** Data shown follows **
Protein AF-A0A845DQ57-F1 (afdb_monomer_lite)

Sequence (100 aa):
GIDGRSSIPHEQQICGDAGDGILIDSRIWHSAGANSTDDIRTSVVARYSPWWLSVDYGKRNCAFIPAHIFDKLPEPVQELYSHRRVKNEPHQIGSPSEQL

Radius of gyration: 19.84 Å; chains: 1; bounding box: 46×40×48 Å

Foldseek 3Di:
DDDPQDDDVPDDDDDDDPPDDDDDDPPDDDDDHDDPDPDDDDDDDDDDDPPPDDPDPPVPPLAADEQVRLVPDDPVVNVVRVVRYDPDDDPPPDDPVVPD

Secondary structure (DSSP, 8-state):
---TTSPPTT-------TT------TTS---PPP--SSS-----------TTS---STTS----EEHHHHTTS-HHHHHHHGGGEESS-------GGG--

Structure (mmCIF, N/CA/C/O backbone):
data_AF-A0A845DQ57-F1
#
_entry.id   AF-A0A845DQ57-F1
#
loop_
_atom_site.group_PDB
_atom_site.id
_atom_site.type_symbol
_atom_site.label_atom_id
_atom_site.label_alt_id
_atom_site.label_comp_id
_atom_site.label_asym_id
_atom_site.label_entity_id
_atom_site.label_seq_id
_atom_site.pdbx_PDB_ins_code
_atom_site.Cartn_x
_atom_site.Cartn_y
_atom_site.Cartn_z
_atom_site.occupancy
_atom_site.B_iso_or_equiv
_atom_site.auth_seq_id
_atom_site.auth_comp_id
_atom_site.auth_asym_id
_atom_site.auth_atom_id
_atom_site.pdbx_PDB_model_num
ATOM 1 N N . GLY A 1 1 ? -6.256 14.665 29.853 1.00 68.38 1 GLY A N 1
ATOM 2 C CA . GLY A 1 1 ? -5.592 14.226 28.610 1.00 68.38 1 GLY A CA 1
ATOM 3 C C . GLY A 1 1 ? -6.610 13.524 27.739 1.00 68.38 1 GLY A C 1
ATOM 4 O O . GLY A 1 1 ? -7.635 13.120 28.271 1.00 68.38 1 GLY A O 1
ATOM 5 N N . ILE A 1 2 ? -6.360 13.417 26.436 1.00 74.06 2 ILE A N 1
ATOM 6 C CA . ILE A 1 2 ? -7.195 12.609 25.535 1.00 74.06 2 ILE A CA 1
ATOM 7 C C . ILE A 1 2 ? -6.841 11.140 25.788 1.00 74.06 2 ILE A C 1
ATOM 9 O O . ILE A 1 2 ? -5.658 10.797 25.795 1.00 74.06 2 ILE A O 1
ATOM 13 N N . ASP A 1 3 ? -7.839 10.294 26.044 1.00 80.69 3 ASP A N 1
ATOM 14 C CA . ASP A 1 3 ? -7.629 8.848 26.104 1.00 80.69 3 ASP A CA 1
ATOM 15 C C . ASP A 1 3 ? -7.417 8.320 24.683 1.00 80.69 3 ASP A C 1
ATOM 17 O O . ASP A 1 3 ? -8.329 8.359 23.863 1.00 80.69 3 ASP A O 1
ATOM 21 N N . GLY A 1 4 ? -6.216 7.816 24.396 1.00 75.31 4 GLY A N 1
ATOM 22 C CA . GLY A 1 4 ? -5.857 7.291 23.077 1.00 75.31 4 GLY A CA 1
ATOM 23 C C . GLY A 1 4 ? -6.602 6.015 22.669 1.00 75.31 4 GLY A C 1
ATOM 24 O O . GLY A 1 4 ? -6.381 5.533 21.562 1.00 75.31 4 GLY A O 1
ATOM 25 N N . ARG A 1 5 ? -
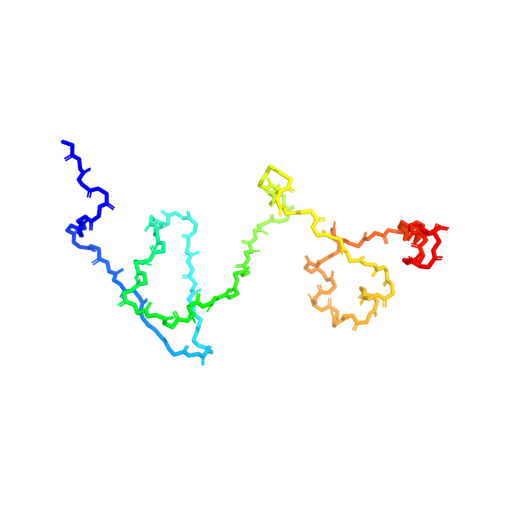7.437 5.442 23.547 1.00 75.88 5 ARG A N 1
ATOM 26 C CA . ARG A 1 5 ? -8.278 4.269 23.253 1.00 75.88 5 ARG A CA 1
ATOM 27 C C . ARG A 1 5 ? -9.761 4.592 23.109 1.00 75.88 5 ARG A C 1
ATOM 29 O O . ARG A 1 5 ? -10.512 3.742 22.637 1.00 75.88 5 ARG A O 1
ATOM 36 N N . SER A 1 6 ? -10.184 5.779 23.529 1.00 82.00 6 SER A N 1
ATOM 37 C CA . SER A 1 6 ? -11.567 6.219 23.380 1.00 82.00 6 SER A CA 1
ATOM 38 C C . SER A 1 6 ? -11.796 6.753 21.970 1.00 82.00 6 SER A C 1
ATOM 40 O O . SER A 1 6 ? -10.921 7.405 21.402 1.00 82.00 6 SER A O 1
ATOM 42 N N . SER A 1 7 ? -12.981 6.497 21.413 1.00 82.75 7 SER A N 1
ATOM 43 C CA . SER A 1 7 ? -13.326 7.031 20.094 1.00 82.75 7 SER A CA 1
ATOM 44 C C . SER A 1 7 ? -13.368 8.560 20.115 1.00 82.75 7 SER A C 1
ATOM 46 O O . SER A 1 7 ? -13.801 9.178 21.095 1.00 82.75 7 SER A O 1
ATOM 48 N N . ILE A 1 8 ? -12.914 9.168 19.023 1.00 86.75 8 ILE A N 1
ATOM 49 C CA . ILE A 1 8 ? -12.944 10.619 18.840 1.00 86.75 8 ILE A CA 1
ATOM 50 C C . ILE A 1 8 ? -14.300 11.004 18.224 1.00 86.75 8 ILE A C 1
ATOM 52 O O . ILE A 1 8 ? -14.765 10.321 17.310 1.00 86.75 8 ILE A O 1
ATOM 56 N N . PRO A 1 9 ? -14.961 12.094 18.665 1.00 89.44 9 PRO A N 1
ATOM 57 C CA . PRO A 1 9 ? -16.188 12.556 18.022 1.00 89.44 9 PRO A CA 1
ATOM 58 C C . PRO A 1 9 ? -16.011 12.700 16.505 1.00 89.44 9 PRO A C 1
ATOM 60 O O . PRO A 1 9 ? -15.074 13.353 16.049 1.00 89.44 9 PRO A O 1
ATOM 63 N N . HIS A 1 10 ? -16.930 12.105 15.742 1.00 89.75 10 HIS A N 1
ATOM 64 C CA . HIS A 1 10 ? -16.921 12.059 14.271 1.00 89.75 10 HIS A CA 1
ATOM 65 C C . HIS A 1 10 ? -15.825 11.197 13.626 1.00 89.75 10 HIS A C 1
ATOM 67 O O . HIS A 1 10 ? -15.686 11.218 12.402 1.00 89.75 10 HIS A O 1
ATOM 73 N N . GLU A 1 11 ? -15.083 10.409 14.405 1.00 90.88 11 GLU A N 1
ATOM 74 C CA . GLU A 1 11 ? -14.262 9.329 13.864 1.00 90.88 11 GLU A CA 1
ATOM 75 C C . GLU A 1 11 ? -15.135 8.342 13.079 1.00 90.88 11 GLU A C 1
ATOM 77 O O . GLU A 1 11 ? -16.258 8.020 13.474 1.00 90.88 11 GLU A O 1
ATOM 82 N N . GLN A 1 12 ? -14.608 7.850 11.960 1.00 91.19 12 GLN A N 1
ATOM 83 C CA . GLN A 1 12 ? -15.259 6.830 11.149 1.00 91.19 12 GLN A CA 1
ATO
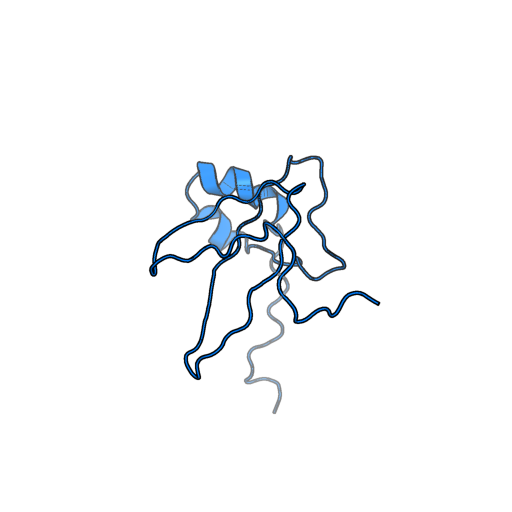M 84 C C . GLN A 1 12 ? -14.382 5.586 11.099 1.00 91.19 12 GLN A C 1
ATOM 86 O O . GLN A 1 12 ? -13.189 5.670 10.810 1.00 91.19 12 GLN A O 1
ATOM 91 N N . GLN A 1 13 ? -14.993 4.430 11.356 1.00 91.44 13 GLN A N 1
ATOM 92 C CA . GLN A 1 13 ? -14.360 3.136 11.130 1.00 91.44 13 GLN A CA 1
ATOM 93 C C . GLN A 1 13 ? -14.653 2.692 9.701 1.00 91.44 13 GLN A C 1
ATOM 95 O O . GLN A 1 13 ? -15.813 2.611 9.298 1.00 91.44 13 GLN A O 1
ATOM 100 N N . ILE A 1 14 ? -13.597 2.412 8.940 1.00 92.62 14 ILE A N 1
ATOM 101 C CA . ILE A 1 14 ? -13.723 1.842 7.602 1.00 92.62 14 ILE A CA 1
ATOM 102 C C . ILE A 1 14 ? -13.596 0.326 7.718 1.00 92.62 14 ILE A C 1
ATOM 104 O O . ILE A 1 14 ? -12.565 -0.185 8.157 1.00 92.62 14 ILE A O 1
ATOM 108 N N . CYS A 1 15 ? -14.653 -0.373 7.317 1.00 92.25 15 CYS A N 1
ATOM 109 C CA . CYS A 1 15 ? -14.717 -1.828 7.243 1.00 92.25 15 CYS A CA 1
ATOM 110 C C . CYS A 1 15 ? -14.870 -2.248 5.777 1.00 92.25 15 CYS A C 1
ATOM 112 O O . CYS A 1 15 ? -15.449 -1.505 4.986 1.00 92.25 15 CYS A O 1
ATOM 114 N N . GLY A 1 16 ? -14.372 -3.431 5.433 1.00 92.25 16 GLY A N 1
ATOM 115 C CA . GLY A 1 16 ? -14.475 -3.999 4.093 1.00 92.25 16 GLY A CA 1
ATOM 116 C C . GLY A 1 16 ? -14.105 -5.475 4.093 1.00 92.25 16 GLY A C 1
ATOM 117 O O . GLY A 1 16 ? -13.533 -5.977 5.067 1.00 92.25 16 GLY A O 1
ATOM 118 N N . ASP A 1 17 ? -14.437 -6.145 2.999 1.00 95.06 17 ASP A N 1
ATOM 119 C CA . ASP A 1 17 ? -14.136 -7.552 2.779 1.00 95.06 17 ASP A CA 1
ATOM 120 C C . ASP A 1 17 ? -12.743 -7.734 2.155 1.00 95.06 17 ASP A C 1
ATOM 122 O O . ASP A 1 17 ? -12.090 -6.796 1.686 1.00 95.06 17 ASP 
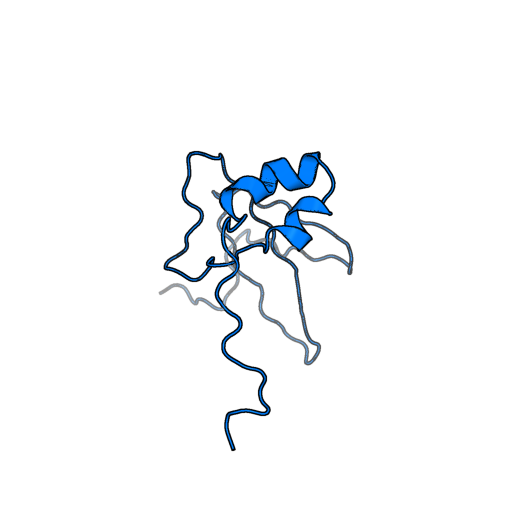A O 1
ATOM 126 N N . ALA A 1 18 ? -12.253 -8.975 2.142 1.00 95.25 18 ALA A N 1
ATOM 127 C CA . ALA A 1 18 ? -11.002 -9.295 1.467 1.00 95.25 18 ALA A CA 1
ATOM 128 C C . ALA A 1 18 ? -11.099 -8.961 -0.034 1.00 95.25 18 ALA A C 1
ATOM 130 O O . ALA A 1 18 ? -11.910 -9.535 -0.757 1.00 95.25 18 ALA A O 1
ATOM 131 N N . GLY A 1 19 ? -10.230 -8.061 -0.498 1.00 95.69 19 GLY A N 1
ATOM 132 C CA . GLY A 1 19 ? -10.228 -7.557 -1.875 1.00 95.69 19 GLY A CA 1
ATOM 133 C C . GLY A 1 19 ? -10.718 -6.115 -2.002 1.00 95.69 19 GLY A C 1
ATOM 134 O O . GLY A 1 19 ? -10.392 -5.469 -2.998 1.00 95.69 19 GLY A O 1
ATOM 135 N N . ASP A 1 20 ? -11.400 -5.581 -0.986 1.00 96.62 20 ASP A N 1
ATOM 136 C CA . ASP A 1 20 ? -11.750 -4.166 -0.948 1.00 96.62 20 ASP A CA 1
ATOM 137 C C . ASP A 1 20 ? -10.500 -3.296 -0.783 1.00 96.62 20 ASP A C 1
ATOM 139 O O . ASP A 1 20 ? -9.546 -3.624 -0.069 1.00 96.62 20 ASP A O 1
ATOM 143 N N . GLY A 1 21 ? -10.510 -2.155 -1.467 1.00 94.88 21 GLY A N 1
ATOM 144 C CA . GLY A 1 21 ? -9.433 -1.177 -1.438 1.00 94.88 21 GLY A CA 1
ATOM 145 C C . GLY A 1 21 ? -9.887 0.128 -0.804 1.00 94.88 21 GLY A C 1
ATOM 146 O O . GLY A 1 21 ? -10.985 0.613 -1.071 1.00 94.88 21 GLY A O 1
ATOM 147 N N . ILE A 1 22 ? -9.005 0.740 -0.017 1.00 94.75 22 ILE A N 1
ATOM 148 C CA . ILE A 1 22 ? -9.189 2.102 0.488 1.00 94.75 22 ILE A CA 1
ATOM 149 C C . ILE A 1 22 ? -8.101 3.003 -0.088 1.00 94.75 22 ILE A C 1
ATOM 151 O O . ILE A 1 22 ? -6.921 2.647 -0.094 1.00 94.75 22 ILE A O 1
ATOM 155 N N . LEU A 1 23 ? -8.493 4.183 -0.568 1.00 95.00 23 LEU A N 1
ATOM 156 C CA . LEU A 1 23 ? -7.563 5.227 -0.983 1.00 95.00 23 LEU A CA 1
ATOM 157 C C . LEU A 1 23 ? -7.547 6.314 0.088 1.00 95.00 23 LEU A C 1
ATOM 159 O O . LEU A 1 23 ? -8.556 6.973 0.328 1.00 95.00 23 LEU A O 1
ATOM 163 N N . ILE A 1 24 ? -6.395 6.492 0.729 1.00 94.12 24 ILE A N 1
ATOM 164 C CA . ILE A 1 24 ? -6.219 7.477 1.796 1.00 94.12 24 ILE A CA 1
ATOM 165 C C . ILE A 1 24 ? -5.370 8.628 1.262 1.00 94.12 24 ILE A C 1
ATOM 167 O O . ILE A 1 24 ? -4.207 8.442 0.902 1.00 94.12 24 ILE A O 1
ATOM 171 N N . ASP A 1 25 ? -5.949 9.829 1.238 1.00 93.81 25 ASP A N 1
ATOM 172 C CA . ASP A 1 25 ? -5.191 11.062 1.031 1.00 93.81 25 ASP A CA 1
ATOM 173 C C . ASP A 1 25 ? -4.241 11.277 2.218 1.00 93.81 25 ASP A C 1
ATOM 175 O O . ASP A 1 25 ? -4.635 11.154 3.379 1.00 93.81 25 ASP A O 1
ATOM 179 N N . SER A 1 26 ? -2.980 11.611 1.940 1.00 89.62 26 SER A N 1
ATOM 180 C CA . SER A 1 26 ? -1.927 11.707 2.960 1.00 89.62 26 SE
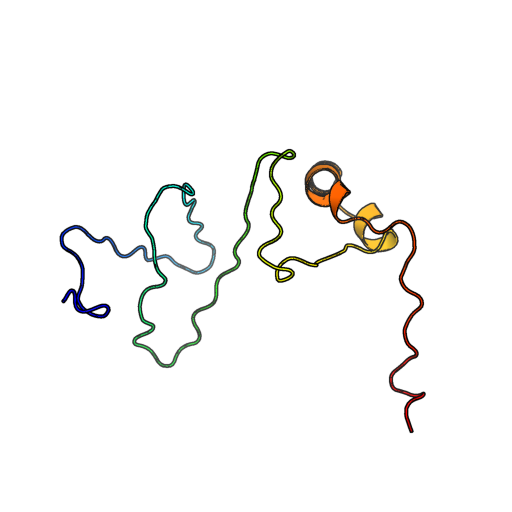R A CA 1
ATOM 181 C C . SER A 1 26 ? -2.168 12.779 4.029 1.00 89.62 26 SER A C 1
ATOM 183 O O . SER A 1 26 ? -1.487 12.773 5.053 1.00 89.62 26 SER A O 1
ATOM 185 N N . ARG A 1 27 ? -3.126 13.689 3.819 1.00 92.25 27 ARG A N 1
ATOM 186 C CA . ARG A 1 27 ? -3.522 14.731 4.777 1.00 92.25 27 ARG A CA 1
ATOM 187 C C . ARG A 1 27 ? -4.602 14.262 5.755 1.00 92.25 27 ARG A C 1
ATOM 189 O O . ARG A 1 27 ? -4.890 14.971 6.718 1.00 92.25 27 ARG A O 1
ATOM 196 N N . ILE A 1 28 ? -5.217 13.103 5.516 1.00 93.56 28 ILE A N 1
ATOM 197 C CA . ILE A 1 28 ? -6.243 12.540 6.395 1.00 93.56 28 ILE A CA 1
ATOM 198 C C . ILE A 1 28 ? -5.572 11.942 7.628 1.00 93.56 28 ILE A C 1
** End of Data shown **
[Required action]:
What is needed is an exact copy of only the lines above from the one with "ATOM 64 C CA" to the one with "ATOM 95 O O", both kept, with every picture left out.

[Problem solution]:
ATOM 64 C CA . HIS A 1 10 ? -16.921 12.059 14.271 1.00 89.75 10 HIS A CA 1
ATOM 65 C C . HIS A 1 10 ? -15.825 11.197 13.626 1.00 89.75 10 HIS A C 1
ATOM 67 O O . HIS A 1 10 ? -15.686 11.218 12.402 1.00 89.75 10 HIS A O 1
ATOM 73 N N . GLU A 1 11 ? -15.083 10.409 14.405 1.00 90.88 11 GLU A N 1
ATOM 74 C CA . GLU A 1 11 ? -14.262 9.329 13.864 1.00 90.88 11 GLU A CA 1
ATOM 75 C C . GLU A 1 11 ? -15.135 8.342 13.079 1.00 90.88 11 GLU A C 1
ATOM 77 O O . GLU A 1 11 ? -16.258 8.020 13.474 1.00 90.88 11 GLU A O 1
ATOM 82 N N . GLN A 1 12 ? -14.608 7.850 11.960 1.00 91.19 12 GLN A N 1
ATOM 83 C CA . GLN A 1 12 ? -15.259 6.830 11.149 1.00 91.19 12 GLN A CA 1
ATO
M 84 C C . GLN A 1 12 ? -14.382 5.586 11.099 1.00 91.19 12 GLN A C 1
ATOM 86 O O . GLN A 1 12 ? -13.189 5.670 10.810 1.00 91.19 12 GLN A O 1
ATOM 91 N N . GLN A 1 13 ? -14.993 4.430 11.356 1.00 91.44 13 GLN A N 1
ATOM 92 C CA . GLN A 1 13 ? -14.360 3.136 11.130 1.00 91.44 13 GLN A CA 1
ATOM 93 C C . GLN A 1 13 ? -14.653 2.692 9.701 1.00 91.44 13 GLN A C 1
ATOM 95 O O . GLN A 1 13 ? -15.813 2.611 9.298 1.00 91.44 13 GLN A O 1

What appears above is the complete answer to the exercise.